While concurrency is nice, some citation is needed here. For one, Python is
not going anywhere, and remains spectacularly more popular than Golang.

> _But, no matter how important and useful templated types and immutability
> would be, integrating them into a hypothetical Go 2 would decrease its
> readability and increase compilation times—two things which Go was designed
> to address._

Well, they sacrificed compilation times to get a native compiler (which has no
real utility to the users of the language, on the contrary it makes
bootstrapping a little more messy).

Sacrificing it for Generics seems like a no brainer, but it seems they're not
yet ready to bite the bullet.

As for "sacrificing readability" I don't think that having 30 lines of code
just because you need to make it work with different types is any easier than
having 10 lines of the same code with parametric types. Not to mention NOT
having to write any code at all, because the standard library can finally have
code (e.g for math, collections, etc.) that works across all relevant types.
With Generics people could just reuse a few generic implementations of channel
uses to handle 90% of their concurrency needs.

And it's also much better and easier to parse than using dreadful string
templating kludges or interface{} to get the same behaviour.

I mean, the author mentions all those languages with generics ("Rust, Nim,
Pony, Crystal, and Swift showed that basic templated types are a useful, and
increasingly, expected feature of any language—just like concurrency").
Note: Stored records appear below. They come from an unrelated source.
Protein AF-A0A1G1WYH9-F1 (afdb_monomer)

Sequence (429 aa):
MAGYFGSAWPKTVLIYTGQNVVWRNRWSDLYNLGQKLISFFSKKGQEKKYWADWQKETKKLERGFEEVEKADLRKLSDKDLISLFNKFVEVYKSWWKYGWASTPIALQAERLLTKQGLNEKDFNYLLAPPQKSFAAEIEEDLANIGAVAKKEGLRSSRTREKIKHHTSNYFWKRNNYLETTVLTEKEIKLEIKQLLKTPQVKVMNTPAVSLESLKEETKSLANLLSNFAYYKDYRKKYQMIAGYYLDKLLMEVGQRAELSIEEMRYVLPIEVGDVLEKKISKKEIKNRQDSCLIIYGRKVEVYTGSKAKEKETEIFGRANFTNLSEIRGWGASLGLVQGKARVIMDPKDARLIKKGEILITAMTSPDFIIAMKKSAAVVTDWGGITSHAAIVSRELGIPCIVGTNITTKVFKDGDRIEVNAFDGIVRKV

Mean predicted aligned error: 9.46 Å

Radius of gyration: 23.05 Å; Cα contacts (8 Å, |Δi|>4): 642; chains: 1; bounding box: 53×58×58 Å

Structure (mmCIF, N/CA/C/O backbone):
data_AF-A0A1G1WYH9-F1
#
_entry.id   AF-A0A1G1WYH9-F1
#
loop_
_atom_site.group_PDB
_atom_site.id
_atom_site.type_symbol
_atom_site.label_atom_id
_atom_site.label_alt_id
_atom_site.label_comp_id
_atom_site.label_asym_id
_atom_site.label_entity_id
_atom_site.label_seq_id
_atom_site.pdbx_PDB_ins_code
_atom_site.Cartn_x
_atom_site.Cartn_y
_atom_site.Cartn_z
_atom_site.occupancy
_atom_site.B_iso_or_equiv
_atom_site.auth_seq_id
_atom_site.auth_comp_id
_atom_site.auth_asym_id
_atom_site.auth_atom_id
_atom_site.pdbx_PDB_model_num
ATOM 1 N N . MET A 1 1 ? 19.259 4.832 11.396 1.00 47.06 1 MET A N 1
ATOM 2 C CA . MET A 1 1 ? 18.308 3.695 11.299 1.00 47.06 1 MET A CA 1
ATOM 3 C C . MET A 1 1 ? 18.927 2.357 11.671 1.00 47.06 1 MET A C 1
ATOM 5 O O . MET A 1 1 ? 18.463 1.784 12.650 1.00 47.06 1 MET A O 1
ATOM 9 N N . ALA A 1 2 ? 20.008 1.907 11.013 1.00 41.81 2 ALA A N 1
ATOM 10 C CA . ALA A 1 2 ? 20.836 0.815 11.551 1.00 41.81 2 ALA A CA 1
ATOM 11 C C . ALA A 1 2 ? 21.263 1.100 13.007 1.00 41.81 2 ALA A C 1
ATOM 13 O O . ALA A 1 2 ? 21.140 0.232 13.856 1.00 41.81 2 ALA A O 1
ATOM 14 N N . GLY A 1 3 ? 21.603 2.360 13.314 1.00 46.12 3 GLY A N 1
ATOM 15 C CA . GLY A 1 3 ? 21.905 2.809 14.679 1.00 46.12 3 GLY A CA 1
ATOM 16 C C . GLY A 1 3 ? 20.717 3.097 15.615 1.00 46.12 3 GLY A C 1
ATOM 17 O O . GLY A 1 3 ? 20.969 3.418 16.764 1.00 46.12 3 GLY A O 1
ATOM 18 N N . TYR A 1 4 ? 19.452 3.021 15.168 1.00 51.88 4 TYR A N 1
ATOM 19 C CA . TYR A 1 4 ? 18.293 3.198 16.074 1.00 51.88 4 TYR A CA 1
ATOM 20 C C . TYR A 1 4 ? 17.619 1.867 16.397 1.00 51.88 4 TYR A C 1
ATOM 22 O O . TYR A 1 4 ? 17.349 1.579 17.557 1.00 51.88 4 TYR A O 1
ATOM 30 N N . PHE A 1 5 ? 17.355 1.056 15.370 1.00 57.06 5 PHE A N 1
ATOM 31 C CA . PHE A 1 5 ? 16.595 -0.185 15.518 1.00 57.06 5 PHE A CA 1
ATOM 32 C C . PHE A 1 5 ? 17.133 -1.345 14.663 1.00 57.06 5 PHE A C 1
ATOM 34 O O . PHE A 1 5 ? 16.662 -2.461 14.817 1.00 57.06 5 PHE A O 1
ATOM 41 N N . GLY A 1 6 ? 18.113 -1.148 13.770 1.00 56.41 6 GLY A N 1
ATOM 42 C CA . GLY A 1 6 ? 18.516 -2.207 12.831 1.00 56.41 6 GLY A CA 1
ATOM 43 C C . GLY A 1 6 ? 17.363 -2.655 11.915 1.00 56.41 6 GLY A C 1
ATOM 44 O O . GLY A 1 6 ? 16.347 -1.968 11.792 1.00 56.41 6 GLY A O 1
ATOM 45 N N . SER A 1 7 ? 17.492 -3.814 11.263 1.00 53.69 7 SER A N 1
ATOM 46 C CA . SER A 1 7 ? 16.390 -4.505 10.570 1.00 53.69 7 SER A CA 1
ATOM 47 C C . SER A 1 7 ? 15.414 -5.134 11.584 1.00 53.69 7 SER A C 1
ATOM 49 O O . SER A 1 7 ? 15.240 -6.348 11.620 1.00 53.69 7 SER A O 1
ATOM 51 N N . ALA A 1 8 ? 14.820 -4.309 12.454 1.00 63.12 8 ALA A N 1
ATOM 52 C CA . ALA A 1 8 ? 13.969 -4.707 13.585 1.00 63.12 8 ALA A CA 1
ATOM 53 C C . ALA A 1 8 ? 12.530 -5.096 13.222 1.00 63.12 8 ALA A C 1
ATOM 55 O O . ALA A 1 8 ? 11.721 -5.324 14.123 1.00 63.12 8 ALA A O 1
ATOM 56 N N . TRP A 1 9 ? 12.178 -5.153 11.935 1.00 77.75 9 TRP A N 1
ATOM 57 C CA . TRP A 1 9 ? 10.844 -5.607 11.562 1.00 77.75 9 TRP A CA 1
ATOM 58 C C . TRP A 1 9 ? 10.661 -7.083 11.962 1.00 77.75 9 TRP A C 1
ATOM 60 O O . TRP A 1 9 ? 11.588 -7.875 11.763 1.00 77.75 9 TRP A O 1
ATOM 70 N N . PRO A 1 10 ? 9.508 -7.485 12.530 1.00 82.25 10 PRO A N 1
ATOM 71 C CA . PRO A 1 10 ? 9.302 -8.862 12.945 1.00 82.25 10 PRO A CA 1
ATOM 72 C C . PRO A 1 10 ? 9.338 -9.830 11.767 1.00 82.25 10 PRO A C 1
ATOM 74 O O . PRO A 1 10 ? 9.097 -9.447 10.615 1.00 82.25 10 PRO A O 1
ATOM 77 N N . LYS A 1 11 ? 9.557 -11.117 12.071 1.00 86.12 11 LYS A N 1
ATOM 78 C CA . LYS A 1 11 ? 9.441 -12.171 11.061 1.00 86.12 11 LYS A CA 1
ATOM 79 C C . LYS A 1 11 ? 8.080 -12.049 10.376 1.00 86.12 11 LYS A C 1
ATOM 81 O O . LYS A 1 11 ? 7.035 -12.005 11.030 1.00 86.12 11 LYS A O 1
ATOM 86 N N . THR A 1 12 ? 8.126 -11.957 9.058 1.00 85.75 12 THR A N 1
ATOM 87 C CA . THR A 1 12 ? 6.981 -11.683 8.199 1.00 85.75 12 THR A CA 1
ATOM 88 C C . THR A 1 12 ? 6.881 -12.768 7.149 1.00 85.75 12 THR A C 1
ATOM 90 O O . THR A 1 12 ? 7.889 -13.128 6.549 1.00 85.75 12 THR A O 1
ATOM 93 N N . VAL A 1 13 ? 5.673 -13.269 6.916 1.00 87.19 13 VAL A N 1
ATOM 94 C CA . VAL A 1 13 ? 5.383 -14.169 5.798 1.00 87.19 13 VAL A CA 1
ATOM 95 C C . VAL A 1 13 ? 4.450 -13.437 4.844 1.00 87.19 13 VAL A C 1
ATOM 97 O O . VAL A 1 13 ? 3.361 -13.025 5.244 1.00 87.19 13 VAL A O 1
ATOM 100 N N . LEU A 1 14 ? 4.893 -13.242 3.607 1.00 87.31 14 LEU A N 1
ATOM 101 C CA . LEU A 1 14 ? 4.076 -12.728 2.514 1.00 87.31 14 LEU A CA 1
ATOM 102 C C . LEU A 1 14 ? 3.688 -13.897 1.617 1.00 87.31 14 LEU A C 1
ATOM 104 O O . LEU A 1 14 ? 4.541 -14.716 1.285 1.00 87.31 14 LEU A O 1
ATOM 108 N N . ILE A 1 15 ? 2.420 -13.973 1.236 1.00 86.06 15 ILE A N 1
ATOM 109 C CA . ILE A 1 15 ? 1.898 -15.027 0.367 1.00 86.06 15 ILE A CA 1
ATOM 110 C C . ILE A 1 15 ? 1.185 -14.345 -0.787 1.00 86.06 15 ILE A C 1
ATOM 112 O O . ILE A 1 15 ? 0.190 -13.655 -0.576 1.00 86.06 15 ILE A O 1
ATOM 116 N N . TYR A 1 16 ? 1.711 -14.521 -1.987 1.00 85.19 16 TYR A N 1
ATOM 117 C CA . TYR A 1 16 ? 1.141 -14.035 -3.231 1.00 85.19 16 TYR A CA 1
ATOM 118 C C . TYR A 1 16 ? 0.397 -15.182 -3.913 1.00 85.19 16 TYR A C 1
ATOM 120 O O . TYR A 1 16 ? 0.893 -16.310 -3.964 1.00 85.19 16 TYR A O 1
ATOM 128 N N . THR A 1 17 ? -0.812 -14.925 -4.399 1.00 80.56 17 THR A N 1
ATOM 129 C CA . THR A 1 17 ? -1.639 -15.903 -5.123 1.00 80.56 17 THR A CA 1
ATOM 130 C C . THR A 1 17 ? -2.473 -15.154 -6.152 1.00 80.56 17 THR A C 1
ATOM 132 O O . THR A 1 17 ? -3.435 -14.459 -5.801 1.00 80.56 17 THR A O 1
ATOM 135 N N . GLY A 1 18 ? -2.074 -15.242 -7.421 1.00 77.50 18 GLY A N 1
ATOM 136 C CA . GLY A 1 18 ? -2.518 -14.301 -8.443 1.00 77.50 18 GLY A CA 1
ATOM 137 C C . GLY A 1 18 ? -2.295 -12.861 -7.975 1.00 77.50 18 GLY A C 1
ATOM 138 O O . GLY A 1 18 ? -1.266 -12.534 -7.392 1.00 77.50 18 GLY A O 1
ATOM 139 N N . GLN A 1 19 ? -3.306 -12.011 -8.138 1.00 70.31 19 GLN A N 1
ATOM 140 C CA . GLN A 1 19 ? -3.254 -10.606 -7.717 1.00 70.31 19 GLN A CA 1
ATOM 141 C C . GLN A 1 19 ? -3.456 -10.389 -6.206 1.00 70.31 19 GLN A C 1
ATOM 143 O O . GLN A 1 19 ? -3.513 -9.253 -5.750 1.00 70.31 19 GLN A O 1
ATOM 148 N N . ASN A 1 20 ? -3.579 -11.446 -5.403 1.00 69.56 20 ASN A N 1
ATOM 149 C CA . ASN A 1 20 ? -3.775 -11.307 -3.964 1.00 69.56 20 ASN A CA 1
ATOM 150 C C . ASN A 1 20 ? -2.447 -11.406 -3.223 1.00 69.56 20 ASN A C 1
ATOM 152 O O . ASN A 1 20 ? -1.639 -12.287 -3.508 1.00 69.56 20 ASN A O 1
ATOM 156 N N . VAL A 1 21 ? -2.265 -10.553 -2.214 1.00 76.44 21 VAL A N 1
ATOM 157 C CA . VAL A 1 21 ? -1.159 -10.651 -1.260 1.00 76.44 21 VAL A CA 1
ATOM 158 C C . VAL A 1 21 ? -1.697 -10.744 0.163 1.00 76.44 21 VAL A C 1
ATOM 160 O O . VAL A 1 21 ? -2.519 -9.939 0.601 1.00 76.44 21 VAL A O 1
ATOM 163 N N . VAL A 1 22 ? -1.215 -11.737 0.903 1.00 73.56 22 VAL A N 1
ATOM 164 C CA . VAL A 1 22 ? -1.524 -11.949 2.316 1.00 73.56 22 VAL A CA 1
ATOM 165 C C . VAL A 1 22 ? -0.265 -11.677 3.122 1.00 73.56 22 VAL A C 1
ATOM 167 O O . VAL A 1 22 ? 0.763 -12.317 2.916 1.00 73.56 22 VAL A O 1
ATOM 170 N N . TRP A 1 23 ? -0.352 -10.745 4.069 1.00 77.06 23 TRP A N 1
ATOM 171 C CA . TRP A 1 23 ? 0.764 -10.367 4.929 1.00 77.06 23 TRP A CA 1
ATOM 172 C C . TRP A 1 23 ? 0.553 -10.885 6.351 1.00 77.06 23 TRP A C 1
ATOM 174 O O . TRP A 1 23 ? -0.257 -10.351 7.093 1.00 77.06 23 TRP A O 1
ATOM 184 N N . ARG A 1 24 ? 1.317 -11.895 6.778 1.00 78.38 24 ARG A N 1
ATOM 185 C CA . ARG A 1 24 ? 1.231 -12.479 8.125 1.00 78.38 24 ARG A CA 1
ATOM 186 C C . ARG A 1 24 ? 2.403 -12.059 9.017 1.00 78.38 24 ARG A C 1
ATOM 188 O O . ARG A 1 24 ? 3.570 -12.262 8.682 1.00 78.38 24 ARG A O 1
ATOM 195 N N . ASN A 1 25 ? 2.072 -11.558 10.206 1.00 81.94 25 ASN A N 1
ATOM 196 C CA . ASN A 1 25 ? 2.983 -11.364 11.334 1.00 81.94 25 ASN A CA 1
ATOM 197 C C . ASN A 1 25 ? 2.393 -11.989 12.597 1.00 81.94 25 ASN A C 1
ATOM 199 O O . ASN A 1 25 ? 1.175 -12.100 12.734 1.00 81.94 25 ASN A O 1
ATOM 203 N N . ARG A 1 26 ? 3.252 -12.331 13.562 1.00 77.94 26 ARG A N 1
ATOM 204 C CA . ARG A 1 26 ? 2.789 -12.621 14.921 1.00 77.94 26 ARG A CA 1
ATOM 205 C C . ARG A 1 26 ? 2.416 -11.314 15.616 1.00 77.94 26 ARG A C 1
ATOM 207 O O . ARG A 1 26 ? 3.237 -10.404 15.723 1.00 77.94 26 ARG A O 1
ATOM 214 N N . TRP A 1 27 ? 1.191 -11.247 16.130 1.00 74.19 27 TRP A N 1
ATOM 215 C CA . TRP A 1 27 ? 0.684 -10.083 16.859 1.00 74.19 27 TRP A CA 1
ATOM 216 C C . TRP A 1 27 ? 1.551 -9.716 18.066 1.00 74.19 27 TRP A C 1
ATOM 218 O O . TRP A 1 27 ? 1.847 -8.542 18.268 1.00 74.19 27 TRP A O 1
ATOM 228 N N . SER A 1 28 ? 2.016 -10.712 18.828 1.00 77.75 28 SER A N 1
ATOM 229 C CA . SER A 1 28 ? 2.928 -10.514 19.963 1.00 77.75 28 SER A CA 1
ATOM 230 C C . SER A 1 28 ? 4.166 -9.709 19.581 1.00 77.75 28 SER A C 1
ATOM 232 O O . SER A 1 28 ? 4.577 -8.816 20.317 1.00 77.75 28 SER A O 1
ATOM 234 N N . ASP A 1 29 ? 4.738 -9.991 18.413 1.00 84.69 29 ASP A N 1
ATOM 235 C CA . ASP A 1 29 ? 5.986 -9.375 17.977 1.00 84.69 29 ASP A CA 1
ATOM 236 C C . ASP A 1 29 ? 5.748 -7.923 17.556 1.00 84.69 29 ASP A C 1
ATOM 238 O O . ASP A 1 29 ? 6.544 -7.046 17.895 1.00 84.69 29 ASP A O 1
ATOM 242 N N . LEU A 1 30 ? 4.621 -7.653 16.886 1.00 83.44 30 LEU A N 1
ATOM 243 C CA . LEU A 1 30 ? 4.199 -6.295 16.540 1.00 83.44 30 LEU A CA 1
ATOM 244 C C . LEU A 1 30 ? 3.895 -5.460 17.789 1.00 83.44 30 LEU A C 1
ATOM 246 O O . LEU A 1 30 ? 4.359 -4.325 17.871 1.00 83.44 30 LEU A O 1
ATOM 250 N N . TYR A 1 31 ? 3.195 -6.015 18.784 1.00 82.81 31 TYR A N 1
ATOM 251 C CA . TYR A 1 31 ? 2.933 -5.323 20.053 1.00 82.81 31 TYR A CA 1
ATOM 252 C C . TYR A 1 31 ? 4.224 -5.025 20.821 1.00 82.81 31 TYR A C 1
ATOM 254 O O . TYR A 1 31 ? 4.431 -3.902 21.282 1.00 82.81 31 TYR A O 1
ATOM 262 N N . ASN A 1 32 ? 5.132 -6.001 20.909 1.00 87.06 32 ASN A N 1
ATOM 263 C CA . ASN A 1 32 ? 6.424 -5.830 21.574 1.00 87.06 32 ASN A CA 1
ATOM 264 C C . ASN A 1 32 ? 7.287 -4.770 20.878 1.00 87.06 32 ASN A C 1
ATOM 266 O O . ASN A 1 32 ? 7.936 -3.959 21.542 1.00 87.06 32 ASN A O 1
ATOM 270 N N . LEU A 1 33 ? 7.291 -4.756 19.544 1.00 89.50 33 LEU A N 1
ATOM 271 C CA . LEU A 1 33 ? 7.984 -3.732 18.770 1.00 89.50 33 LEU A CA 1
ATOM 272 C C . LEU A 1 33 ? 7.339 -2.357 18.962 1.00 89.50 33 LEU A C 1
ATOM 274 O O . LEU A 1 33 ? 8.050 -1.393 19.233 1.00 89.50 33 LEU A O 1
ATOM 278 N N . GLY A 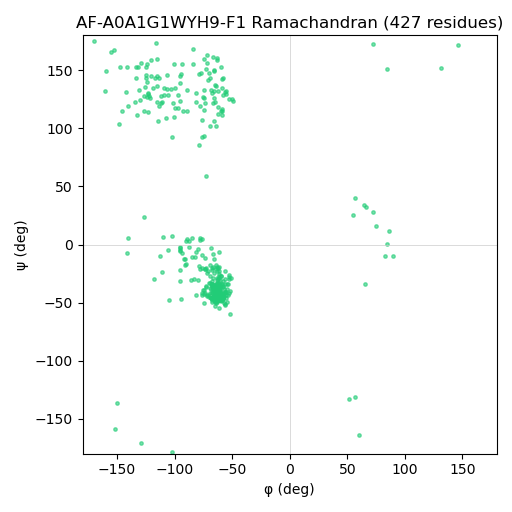1 34 ? 6.009 -2.276 18.900 1.00 91.06 34 GLY A N 1
ATOM 279 C CA . GLY A 1 34 ? 5.253 -1.057 19.174 1.00 91.06 34 GLY A CA 1
ATOM 280 C C . GLY A 1 34 ? 5.574 -0.474 20.548 1.00 91.06 34 GLY A C 1
ATOM 281 O O . GLY A 1 34 ? 5.848 0.717 20.651 1.00 91.06 34 GLY A O 1
ATOM 282 N N . GLN A 1 35 ? 5.665 -1.310 21.587 1.00 91.81 35 GLN A N 1
ATOM 283 C CA . GLN A 1 35 ? 6.011 -0.872 22.944 1.00 91.81 35 GLN A CA 1
ATOM 284 C C . GLN A 1 35 ? 7.415 -0.252 23.005 1.00 91.81 35 GLN A C 1
ATOM 286 O O . GLN A 1 35 ? 7.607 0.798 23.621 1.00 91.81 35 GLN A O 1
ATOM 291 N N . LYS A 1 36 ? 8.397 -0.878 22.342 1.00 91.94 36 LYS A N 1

Does
he see the users of those languages complaining about generics being a burden?

Why do people always have to lament the terrible burden Generics will bring to
Go in advance, when millions of us (literally, just add Java and C#
programmers) just use generics in other languages without thinking twice about
it?

There's a proverb in my country, that "He who'd rather not knead the dough (to
make bread), keeps sifting the flour for days".

In programming terms it would translate roughly to: "He who is too lazy to
build a bikeshed or doesn't like the prospect of building one, will keep on
discussing the color it should give it".

Which I think is the case whenever anybody from the core Go team discusses
Generics.

> _As it stands now, generics or immutability can’t just be added to Go and
> still call it simple._

It's 2017. Neither are particularly difficult to grasp for a modern
programmer. Even enterprise Java programmers have been using the former for a
decade already, and they're not known for the wild experimental nature...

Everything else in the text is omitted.